◆ **Entries taken from a collection**:
========

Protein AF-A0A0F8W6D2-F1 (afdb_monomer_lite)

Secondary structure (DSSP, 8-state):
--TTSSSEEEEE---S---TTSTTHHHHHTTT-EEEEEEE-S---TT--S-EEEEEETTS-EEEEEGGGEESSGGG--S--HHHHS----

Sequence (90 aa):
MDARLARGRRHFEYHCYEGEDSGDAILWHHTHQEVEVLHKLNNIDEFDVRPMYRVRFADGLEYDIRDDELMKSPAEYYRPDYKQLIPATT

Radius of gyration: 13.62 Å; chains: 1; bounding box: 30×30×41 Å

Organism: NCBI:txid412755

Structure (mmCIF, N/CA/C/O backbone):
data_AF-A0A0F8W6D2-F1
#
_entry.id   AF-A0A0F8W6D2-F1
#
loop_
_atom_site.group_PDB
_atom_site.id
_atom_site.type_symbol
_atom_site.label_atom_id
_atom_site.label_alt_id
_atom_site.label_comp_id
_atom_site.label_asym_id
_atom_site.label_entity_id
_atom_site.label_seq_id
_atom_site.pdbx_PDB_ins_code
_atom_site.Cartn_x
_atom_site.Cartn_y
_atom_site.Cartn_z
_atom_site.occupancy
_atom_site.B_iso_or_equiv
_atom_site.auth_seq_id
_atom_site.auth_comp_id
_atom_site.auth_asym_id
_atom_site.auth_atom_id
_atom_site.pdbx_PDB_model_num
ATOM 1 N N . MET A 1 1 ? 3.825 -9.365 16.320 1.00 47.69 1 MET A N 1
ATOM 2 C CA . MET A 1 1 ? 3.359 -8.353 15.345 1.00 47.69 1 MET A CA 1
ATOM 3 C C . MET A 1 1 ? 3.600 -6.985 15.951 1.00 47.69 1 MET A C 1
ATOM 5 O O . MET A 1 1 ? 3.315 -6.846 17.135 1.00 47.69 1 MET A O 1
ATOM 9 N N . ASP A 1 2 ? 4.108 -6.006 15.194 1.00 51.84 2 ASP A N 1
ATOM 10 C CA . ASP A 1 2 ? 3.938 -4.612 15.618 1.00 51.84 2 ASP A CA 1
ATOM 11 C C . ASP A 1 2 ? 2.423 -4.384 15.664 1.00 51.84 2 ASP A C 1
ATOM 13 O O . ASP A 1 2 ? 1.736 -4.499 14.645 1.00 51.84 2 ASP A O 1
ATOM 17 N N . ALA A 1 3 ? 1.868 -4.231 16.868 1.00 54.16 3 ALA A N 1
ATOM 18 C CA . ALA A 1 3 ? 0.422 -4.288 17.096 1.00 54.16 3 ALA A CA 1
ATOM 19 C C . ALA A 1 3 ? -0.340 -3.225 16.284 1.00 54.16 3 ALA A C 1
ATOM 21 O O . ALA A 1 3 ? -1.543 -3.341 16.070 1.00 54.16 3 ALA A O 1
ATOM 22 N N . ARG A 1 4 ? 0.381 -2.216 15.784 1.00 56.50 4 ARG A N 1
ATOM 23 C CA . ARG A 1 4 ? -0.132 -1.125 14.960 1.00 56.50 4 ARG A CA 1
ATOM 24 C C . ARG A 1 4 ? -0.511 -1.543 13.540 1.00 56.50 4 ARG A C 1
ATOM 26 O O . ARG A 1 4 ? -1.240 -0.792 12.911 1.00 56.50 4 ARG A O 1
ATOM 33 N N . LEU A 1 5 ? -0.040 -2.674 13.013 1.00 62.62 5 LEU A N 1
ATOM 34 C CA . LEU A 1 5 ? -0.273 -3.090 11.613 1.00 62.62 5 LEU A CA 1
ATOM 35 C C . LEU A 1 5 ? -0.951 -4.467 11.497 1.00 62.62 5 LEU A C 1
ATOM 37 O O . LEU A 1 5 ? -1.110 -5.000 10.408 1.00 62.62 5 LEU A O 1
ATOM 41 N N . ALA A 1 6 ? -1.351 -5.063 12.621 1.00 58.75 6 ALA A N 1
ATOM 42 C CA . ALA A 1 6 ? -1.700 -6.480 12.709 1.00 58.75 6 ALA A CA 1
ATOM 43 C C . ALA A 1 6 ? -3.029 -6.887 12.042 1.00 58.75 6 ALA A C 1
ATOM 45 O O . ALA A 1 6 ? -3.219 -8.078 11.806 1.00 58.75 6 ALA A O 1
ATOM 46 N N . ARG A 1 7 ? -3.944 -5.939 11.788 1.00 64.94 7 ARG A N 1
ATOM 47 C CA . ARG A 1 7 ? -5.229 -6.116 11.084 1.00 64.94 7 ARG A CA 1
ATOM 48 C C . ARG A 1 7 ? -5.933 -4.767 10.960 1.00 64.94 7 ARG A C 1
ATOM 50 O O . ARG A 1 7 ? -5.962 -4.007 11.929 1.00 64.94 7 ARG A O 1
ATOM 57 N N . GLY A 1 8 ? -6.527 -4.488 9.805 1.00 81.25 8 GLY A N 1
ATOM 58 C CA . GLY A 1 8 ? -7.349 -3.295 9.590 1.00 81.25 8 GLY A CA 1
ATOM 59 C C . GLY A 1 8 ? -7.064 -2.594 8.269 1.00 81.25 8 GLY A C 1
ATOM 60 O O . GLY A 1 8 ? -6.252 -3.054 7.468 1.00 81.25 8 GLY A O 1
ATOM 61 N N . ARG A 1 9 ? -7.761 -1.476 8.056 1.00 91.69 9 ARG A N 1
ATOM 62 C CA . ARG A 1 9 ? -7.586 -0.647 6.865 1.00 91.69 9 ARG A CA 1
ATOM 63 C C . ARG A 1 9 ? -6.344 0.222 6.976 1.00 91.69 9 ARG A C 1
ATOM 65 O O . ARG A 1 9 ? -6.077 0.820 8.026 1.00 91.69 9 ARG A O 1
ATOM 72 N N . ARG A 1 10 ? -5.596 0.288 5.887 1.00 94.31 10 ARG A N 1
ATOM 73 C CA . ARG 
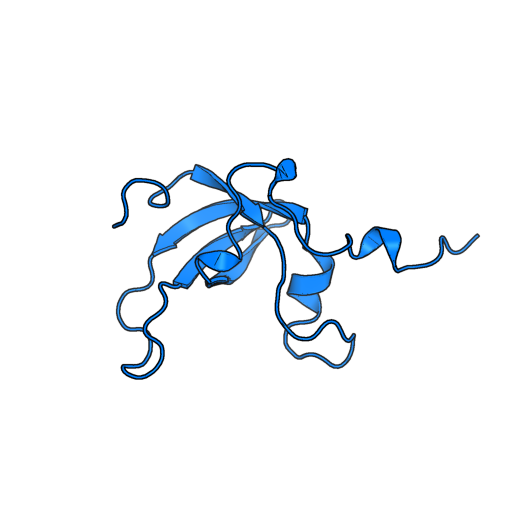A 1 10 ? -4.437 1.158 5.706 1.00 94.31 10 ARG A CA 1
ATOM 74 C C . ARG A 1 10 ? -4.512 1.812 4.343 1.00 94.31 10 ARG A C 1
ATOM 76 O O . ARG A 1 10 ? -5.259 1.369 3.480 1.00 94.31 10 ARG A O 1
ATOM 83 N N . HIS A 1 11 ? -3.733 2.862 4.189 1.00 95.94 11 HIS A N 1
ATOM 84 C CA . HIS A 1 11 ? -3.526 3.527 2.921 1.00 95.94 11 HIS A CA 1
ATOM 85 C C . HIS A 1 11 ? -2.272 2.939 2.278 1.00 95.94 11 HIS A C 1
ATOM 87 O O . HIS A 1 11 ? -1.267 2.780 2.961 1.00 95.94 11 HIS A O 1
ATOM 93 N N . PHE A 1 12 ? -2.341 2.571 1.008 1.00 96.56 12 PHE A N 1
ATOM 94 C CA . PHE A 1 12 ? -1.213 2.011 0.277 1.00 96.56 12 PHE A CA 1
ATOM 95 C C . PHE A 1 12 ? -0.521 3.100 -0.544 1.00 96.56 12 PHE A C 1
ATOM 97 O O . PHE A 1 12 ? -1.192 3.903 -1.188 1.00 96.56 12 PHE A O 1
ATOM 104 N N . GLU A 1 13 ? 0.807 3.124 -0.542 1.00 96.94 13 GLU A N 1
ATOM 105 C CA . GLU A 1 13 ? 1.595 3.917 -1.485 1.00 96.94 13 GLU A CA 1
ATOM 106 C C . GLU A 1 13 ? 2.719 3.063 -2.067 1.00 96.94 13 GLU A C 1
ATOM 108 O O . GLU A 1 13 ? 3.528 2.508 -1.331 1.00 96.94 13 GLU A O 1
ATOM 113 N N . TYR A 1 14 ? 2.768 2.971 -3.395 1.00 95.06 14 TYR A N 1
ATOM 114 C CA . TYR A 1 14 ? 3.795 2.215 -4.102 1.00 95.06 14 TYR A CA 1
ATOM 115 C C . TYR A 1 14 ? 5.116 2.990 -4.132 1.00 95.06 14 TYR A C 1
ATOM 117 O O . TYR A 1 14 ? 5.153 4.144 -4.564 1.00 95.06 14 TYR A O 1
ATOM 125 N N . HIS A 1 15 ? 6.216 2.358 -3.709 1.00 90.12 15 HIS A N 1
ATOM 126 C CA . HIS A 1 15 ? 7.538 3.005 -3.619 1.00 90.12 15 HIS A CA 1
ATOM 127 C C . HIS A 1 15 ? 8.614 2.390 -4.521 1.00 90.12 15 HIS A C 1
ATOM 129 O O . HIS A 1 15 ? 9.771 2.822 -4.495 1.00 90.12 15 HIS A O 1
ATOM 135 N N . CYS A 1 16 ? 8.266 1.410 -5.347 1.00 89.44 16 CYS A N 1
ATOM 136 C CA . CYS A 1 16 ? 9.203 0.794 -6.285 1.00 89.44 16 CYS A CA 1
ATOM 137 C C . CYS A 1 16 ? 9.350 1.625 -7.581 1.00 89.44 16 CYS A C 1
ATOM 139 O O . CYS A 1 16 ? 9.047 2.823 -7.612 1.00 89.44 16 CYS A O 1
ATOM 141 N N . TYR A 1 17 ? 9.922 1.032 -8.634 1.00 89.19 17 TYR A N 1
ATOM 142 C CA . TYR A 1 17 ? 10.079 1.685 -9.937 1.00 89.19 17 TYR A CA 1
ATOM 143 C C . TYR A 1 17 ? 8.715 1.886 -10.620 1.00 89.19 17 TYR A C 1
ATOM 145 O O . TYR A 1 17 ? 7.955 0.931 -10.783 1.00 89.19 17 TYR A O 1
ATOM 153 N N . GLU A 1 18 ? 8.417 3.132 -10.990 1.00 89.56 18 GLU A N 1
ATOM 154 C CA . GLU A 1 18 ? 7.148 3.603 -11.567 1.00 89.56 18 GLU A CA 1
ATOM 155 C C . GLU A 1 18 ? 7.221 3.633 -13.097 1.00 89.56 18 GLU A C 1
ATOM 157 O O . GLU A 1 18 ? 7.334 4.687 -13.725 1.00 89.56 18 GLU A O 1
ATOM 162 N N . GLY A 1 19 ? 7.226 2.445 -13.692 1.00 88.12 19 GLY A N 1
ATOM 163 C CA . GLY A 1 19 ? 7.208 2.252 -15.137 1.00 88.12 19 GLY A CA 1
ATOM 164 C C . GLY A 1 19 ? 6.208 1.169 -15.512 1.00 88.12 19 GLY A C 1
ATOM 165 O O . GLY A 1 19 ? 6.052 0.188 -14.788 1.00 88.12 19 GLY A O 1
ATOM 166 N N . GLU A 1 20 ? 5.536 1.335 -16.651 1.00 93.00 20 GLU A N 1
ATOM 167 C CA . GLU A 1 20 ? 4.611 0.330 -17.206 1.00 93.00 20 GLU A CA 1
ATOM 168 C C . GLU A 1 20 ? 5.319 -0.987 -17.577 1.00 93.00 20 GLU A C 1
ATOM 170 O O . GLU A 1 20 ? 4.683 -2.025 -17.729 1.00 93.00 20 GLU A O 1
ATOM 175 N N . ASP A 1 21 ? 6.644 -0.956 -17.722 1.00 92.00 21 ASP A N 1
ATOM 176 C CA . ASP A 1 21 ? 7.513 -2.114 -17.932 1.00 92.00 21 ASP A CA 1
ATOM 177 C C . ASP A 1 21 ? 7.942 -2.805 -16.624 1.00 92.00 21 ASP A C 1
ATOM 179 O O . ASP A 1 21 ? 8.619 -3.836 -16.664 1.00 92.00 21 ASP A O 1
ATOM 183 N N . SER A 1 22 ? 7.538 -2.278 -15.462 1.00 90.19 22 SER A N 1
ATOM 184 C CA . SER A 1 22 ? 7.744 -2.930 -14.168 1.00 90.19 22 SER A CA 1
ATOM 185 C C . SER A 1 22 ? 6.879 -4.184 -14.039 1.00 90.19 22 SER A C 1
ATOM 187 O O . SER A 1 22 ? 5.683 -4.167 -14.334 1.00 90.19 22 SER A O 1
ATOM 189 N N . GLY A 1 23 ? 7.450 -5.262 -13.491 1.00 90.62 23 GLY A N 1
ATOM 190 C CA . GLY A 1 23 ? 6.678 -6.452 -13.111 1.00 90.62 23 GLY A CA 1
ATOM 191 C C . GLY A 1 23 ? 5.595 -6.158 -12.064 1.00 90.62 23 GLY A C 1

========

◆ **HOW TO COMPLETE THIS TASK**: Please write out the lines that run from the one with "ATOM 177 C C" to the end of the records, both included, exactly as they appear.

◆ **REPLY TO THE TASK**:
ATOM 177 C C . ASP A 1 21 ? 7.942 -2.805 -16.624 1.00 92.00 21 ASP A C 1
ATOM 179 O O . ASP A 1 21 ? 8.619 -3.836 -16.664 1.00 92.00 21 ASP A O 1
ATOM 183 N N . SER A 1 22 ? 7.538 -2.278 -15.462 1.00 90.19 22 SER A N 1
ATOM 184 C CA . SER A 1 22 ? 7.744 -2.930 -14.168 1.00 90.19 22 SER A CA 1
ATOM 185 C C . SER A 1 22 ? 6.879 -4.184 -14.039 1.00 90.19 22 SER A C 1
ATOM 187 O O . SER A 1 22 ? 5.683 -4.167 -14.334 1.00 90.19 22 SER A O 1
ATOM 189 N N . GLY A 1 23 ? 7.450 -5.262 -13.491 1.00 90.62 23 GLY A N 1
ATOM 190 C CA . GLY A 1 23 ? 6.678 -6.452 -13.111 1.00 90.62 23 GLY A CA 1
ATOM 191 C C . GLY A 1 23 ? 5.595 -6.158 -12.064 1.00 90.62 23 GLY A C 1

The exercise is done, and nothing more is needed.